The next day, Page Six runs a story about Will groping Nina at the party. Charlie isn’t really worried about the article, but he does find it amusing. However, it starts a downward spiral for Will of which he has no control. A few days later, he gets another drink thrown in his face by a woman who takes offense to Will calling her a bitch (imagine that) for following “Real Housewives” so closely. Finally, a date with one of Sloan’s friends, Carrie (Kathryn Hahn), goes awry when he finds a gun in her purse. The next day, a story comes out about Will partying with drugs and guns in his apartment.

While trying to assess damage control with MacKenzie and Don, Charlie realizes that the entire sequence of events can be led back to Leona Lansing. In last week’s episode, we saw Leona threaten to fire Will if he doesn’t shape up. What we didn’t see was her describe how she would create a smear campaign against him to justify firing him if it comes to that. Since Will now has a non-compete clause in his contract (which he acquiesced to in order to get the right to fire MacKenzie whenever he wants), Will is in a bit of a bind.

The real joy of this week’s episode is Neal (Dev Patel), who has been mostly on the sidelines so far. Neal is obsessed with convincing everyone that Bigfoot is real. While it sounds like a drunken rant at the New Year’s Eve party, Neal is stone cold serious about the topic. It is absolutely hilarious watching him try to convert the entire staff, including Will who is about as skeptical as one man can get.

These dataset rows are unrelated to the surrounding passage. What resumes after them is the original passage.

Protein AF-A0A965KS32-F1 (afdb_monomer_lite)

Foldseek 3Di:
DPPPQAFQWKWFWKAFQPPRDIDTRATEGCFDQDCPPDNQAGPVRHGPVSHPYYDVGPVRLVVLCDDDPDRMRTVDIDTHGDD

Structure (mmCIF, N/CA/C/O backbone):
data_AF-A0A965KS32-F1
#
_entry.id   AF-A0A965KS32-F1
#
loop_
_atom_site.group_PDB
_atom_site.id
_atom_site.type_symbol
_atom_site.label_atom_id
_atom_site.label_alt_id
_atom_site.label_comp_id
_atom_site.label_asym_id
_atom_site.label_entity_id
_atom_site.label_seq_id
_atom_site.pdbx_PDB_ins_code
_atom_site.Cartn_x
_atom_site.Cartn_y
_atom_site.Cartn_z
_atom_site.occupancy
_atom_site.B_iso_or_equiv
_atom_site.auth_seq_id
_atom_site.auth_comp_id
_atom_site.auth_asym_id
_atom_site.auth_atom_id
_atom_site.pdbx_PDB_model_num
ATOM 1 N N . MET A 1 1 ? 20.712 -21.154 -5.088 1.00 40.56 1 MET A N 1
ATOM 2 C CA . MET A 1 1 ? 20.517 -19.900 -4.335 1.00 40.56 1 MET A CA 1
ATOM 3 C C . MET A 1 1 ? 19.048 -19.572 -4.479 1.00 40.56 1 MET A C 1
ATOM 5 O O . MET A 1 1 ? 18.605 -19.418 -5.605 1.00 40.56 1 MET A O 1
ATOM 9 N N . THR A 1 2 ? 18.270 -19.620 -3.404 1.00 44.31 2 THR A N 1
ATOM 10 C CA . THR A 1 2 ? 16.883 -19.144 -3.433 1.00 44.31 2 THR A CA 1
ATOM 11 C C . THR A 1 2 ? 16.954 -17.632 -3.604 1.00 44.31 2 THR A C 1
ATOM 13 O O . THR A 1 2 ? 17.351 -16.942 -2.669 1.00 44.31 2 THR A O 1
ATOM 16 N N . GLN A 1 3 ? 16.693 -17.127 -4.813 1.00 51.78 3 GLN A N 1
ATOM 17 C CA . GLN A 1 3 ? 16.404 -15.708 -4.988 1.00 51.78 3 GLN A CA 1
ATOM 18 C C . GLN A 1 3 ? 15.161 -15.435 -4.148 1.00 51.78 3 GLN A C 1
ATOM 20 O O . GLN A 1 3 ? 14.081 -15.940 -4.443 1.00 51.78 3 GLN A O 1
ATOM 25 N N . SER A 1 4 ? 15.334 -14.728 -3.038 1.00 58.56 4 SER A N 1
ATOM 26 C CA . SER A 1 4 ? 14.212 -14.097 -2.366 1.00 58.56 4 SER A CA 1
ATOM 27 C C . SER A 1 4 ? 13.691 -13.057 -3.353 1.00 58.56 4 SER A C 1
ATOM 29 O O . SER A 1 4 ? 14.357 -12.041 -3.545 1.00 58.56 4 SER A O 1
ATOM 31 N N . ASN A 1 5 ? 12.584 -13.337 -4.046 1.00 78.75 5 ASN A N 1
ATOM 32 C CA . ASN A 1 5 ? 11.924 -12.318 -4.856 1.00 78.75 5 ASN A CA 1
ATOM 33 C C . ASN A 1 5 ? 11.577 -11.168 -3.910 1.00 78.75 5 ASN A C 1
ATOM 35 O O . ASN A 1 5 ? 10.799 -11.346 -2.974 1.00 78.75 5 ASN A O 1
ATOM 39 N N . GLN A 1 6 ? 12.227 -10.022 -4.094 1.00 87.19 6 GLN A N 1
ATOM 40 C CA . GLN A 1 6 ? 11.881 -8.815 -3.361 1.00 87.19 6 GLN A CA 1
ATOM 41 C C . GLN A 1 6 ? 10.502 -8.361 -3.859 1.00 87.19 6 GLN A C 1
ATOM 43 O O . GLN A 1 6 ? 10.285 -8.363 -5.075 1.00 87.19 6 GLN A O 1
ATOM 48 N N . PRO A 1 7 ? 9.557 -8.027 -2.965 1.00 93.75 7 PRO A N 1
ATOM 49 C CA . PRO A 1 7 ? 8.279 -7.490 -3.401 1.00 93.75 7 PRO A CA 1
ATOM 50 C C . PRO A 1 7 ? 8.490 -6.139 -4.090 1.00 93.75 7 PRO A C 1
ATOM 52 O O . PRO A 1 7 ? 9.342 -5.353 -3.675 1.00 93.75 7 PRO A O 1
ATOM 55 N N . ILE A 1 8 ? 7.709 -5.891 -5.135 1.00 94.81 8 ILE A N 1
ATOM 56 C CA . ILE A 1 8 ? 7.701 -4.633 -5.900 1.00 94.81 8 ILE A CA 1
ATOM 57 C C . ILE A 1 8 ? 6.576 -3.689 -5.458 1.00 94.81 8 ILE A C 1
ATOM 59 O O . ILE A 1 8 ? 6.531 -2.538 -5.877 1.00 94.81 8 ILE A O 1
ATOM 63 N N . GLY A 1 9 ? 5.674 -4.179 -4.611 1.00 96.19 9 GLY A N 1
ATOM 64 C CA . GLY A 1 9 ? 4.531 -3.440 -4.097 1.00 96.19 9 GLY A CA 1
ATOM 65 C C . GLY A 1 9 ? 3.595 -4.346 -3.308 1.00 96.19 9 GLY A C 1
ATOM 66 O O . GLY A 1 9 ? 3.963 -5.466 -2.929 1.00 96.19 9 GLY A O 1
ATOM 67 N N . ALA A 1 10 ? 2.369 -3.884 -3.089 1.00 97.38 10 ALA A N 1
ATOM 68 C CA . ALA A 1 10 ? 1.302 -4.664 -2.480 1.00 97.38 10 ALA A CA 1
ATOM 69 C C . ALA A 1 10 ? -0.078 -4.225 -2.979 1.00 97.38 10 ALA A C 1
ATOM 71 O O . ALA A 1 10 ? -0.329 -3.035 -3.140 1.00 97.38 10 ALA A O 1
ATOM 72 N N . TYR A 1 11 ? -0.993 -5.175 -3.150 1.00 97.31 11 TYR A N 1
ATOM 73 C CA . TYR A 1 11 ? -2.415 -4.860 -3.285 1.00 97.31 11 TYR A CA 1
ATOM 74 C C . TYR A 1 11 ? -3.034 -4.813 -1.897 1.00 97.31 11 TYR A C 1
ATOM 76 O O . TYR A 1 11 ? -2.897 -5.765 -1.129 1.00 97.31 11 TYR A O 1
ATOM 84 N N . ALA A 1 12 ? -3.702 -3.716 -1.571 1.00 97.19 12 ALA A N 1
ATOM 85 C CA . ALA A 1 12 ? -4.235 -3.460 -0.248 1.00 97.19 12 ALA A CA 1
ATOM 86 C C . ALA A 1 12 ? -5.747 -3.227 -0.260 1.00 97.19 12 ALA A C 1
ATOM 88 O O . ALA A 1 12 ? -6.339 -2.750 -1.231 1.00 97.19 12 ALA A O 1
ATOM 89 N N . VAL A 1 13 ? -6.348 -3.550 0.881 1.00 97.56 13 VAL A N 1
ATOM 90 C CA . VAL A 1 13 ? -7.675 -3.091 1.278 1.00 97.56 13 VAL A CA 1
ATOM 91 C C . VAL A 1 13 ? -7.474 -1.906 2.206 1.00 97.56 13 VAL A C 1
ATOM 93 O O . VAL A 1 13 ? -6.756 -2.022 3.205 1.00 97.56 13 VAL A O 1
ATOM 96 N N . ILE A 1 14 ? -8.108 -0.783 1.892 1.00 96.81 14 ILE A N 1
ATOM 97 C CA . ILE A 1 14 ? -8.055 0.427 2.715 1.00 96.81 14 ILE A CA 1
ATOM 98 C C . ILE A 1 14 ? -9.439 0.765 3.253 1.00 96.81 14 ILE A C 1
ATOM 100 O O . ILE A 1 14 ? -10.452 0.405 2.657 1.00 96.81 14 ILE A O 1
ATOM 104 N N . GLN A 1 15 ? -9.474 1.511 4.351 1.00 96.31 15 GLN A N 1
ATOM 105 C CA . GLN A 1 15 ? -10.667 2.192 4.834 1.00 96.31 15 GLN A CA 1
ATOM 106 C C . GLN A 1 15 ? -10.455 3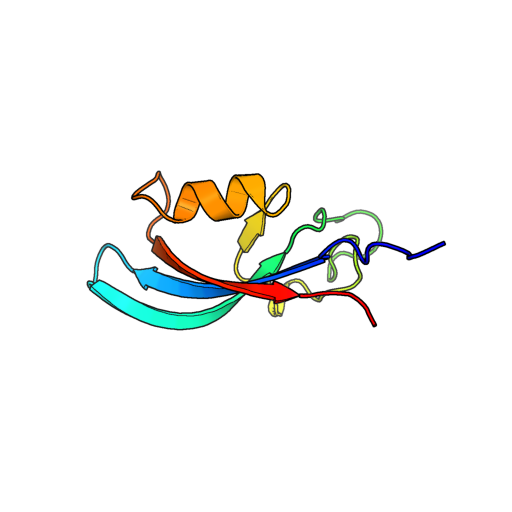.703 4.773 1.00 96.31 15 GLN A C 1
ATOM 108 O O . GLN A 1 15 ? -9.525 4.222 5.395 1.00 96.31 15 GLN A O 1
ATOM 113 N N . TRP A 1 16 ? -11.348 4.414 4.091 1.00 95.31 16 TRP A N 1
ATOM 114 C CA . TRP A 1 16 ? -11.382 5.874 4.077 1.00 95.31 16 TRP A CA 1
ATOM 115 C C . TRP A 1 16 ? -11.817 6.410 5.441 1.00 95.31 16 TRP A C 1
ATOM 117 O O . TRP A 1 16 ? -12.820 5.969 6.006 1.00 95.31 16 TRP A O 1
ATOM 127 N N . LEU A 1 17 ? -11.072 7.365 5.998 1.00 92.81 17 LEU A N 1
ATOM 128 C CA . LEU A 1 17 ? -11.299 7.843 7.365 1.00 92.81 17 LEU A CA 1
ATOM 129 C C . LEU A 1 17 ? -12.500 8.781 7.498 1.00 92.81 17 LEU A C 1
ATOM 131 O O . LEU A 1 17 ? -13.114 8.813 8.565 1.00 92.81 17 LEU A O 1
ATOM 135 N N . ASP A 1 18 ? -12.830 9.519 6.439 1.00 92.69 18 ASP A N 1
ATOM 136 C CA . ASP A 1 18 ? -13.958 10.455 6.419 1.00 92.69 18 ASP A CA 1
ATOM 137 C C . ASP A 1 18 ? -15.308 9.723 6.342 1.00 92.69 18 ASP A C 1
ATOM 139 O O . ASP A 1 18 ? -16.204 9.959 7.152 1.00 92.69 18 ASP A O 1
ATOM 143 N N . SER A 1 19 ? -15.428 8.777 5.407 1.00 94.25 19 SER A N 1
ATOM 144 C CA . SER A 1 19 ? -16.688 8.076 5.122 1.00 94.25 19 SER A CA 1
ATOM 145 C C . SER A 1 19 ? -16.799 6.701 5.792 1.00 94.25 19 SER A C 1
ATOM 147 O O . SER A 1 19 ? -17.882 6.120 5.840 1.00 94.25 19 SER A O 1
ATOM 149 N N . ASN A 1 20 ? -15.699 6.186 6.356 1.00 92.50 20 ASN A N 1
ATOM 150 C CA . ASN A 1 20 ? -15.607 4.841 6.931 1.00 92.50 20 ASN A CA 1
ATOM 151 C C . ASN A 1 20 ? -15.969 3.729 5.919 1.00 92.50 20 ASN A C 1
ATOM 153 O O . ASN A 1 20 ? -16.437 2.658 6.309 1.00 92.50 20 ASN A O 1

While the Maggie/Jim/Don triangle may get tired very soon, it was fun watching the dance between the three as Don pushes to set Jim up with Maggie’s roommate, Lisa (Kelen Coleman), as a test to see how Maggie would react. The date goes really well, but Jim lies to Maggie about it. Why? And why does Maggie get so upset when she finds out Jim and Lisa slept together? Some good stuff is going to happen in the future. Let’s just hope it’s not dragged out for too long.

  • turretgunner

    First, this show is brilliantly written, maybe too well written. On the one hand, you have nearly all of the characters coming up with incredible witty retorts in a manner similar to two world class fencers going at it in the gold medal round of the Olympics. Then, you have the wittiest character of them all, Will, acting like a comple idiot when “romancing” women, not once but several times. Cocaine dealer? Bitch? Really? Will was lucky that a couple of those ladies didn’t slap that pompous smirk off his face, in addition to throwing a drink in his face. Maybe he was trying to alienate them because of his feeling for Mac. Still, to say that Will becoming fodder for the tabloids was not of his own doing is a bit too lenient, I think.
    Second, watching Will and Mac see which one can hurt the other one the most, while both claimed to have moved on, is starting to get a little tiresome. Either have these two get back together or find a real love interest for Will. I just haven’t ever been a fan of watching two people obviously win love with one another repeatedly try to rip each other’s heart out. it’s depressing.
    Third, the Maggie/Jim/Don triange did become old, with this episode. It’s like looking at a dog racing around in circles trying to bite its tail. Maggie is jealous that Jim is seeing her roommate but continues to sleep with her boyfriend and try to convince him she doesn’t care who Jim sees. Yet in meetings at work, she sounds like Jim’s – not Don’s – mega-jealous girlfriend, which is bound to get back to Don. Then she tries to convince Jim she isn’t jealous, she’s just mad he lied to her about his having no interst in her roommate when in fact he went out with her again for a little mattress mambo. Jim makes some vague remark about how she should be more concerned about why Don tried so hard to get him (Jim) with her roommate and then exposed his lie to her. OMG, does she now maybe suspect her boyfriend is jealous of Jim? They need to “fish or cut bait” with this storyline. Why don’t these two just confess theri feelings to each other? Talk about lying! Maggie and Jim are meant to be. Make it happen!
    Finally, enough with Neal and his obsession with Bigfoot! Dev Patel is too good an actor to use on this zany comedy bit any longer. Let him shine with a subplot with more meat on its bones.